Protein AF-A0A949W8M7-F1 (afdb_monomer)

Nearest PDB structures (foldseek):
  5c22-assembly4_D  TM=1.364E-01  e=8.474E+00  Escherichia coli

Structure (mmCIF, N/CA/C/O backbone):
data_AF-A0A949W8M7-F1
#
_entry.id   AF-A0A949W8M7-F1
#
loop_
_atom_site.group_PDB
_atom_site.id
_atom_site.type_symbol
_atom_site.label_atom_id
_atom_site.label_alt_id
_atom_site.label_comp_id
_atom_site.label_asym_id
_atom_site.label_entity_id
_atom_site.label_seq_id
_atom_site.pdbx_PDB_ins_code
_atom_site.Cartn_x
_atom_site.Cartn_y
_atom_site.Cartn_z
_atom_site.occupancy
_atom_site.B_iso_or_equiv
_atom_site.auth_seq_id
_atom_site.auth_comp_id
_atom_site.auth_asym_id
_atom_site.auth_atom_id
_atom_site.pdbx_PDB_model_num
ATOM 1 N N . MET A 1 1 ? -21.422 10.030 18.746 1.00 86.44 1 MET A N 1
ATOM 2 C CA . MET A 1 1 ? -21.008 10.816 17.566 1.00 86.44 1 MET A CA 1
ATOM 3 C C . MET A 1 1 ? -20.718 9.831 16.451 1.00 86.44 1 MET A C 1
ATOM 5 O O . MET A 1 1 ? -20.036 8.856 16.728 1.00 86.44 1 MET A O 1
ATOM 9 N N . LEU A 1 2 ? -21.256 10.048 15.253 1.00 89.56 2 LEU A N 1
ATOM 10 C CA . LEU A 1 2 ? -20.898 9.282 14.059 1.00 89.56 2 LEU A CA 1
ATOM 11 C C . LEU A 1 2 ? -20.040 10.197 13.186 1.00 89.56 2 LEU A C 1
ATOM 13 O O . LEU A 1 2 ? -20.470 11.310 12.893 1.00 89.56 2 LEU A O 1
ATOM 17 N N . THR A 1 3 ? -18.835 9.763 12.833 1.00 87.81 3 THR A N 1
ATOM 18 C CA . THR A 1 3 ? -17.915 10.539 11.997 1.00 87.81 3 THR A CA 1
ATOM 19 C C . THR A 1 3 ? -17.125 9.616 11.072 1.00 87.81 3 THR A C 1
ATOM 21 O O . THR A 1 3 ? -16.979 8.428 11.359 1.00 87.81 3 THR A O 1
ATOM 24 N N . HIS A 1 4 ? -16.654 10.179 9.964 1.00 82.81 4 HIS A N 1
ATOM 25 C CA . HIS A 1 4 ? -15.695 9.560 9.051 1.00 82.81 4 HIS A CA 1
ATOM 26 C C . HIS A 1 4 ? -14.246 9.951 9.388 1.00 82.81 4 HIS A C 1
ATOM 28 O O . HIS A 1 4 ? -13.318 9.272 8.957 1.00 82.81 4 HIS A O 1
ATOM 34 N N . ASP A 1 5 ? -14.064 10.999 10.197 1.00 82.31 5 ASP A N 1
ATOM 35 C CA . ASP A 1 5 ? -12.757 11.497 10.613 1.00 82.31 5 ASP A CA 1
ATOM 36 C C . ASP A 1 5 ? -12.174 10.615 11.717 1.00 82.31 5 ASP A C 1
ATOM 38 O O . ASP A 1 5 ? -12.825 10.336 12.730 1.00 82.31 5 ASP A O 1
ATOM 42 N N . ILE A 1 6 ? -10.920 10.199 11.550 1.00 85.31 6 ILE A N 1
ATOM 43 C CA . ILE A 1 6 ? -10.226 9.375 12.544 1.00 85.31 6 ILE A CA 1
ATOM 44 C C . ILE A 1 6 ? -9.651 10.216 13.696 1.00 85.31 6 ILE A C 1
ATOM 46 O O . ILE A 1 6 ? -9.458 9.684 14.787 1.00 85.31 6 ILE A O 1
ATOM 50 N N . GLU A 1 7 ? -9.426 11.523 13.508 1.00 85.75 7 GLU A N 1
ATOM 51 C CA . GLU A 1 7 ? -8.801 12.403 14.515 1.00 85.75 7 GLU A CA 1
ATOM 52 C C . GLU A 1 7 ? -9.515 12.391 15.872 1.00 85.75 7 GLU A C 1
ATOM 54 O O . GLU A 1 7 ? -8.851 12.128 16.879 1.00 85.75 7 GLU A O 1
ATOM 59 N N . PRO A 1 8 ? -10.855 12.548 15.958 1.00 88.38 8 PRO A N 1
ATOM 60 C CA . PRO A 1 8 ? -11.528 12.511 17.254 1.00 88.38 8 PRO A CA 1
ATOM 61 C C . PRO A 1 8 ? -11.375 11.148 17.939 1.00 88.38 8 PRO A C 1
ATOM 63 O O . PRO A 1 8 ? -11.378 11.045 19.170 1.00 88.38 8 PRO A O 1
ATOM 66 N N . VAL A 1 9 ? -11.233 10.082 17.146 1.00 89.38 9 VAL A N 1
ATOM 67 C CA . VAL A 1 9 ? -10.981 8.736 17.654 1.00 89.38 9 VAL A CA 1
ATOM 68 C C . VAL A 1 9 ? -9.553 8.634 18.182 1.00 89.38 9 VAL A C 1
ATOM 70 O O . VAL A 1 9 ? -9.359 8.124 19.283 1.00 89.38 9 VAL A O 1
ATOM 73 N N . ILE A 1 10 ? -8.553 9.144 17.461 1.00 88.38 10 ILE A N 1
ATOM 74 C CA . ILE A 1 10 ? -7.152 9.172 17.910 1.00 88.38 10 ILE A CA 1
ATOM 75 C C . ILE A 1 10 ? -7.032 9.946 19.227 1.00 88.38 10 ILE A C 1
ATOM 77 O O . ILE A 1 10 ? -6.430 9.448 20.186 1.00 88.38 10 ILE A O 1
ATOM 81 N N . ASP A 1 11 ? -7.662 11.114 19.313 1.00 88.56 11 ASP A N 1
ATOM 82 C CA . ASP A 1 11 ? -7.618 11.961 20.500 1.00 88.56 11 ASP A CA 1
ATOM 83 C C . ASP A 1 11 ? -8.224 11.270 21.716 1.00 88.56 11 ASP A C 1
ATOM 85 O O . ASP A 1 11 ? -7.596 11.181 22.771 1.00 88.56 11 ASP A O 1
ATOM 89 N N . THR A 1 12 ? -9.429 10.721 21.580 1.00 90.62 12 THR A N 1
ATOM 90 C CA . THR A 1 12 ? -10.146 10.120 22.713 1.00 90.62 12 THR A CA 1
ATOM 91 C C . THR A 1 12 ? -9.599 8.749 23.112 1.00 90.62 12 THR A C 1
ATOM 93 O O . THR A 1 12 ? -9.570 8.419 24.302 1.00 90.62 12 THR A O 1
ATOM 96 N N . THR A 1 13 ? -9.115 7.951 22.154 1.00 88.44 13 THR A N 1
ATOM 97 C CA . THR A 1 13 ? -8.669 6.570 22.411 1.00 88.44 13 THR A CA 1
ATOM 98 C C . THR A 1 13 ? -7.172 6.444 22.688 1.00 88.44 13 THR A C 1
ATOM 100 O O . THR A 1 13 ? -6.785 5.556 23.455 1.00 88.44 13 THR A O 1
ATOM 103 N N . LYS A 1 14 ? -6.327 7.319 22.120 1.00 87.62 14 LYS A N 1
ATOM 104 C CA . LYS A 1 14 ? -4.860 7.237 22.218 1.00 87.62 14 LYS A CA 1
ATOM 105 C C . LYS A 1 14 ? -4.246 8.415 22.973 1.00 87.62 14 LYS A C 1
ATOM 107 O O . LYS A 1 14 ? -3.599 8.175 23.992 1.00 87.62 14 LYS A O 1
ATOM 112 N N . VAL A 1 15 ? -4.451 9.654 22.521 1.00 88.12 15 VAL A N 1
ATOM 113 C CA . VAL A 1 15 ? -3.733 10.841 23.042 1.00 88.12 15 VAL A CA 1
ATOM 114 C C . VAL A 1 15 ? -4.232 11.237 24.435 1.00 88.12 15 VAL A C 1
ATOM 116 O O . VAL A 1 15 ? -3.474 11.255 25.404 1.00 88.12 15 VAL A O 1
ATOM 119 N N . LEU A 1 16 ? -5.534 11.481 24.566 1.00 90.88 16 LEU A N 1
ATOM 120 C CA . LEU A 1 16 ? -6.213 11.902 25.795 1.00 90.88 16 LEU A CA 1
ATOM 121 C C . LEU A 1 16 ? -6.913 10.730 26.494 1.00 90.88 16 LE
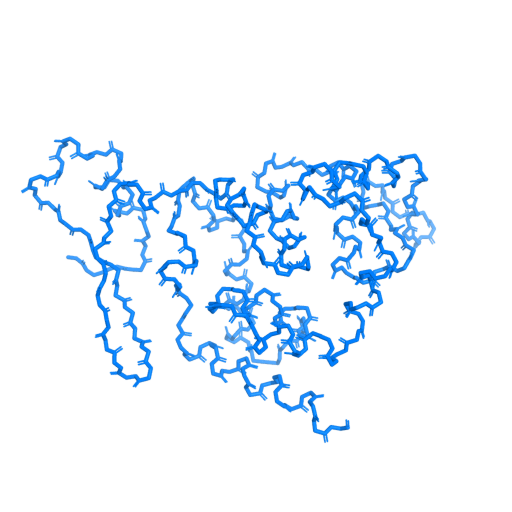U A C 1
ATOM 123 O O . LEU A 1 16 ? -7.832 10.918 27.295 1.00 90.88 16 LEU A O 1
ATOM 127 N N . ARG A 1 17 ? -6.442 9.501 26.246 1.00 87.00 17 ARG A N 1
ATOM 128 C CA . ARG A 1 17 ? -7.030 8.262 26.773 1.00 87.00 17 ARG A CA 1
ATOM 129 C C . ARG A 1 17 ? -7.281 8.318 28.279 1.00 87.00 17 ARG A C 1
ATOM 131 O O . ARG A 1 17 ? -8.324 7.873 28.743 1.00 87.00 17 ARG A O 1
ATOM 138 N N . LYS A 1 18 ? -6.342 8.856 29.064 1.00 90.06 18 LYS A N 1
ATOM 139 C CA . LYS A 1 18 ? -6.493 8.953 30.530 1.00 90.06 18 LYS A CA 1
ATOM 140 C C . LYS A 1 18 ? -7.691 9.816 30.940 1.00 90.06 18 LYS A C 1
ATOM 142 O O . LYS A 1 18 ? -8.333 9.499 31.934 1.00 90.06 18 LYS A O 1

━━━━━━━━

■ What is being asked: Set down, exactly as they appear above, all lines from the one that has "ATOM 13 O O" down to the one that has "ATOM 42 N N", including those two and no others.

■ Response below:
ATOM 13 O O . LEU A 1 2 ? -20.470 11.310 12.893 1.00 89.56 2 LEU A O 1
ATOM 17 N N . THR A 1 3 ? -18.835 9.763 12.833 1.00 87.81 3 THR A N 1
ATOM 18 C CA . THR A 1 3 ? -17.915 10.539 11.997 1.00 87.81 3 THR A CA 1
ATOM 19 C C . THR A 1 3 ? -17.125 9.616 11.072 1.00 87.81 3 THR A C 1
ATOM 21 O O . THR A 1 3 ? -16.979 8.428 11.359 1.00 87.81 3 THR A O 1
ATOM 24 N N . HIS A 1 4 ? -16.654 10.179 9.964 1.00 82.81 4 HIS A N 1
ATOM 25 C CA . HIS A 1 4 ? -15.695 9.560 9.051 1.00 82.81 4 HIS A CA 1
ATOM 26 C C . HIS A 1 4 ? -14.246 9.951 9.388 1.00 82.81 4 HIS A C 1
ATOM 28 O O . HIS A 1 4 ? -13.318 9.272 8.957 1.00 82.81 4 HIS A O 1
ATOM 34 N N . ASP A 1 5 ? -14.064 10.999 10.197 1.00 82.31 5 ASP A N 1
ATOM 35 C CA . ASP A 1 5 ? -12.757 11.497 10.613 1.00 82.31 5 ASP A CA 1
ATOM 36 C C . ASP A 1 5 ? -12.174 10.615 11.717 1.00 82.31 5 ASP A C 1
ATOM 38 O O . ASP A 1 5 ? -12.825 10.336 12.730 1.00 82.31 5 ASP A O 1
ATOM 42 N N . ILE A 1 6 ? -10.920 10.199 11.550 1.00 85.31 6 ILE A N 1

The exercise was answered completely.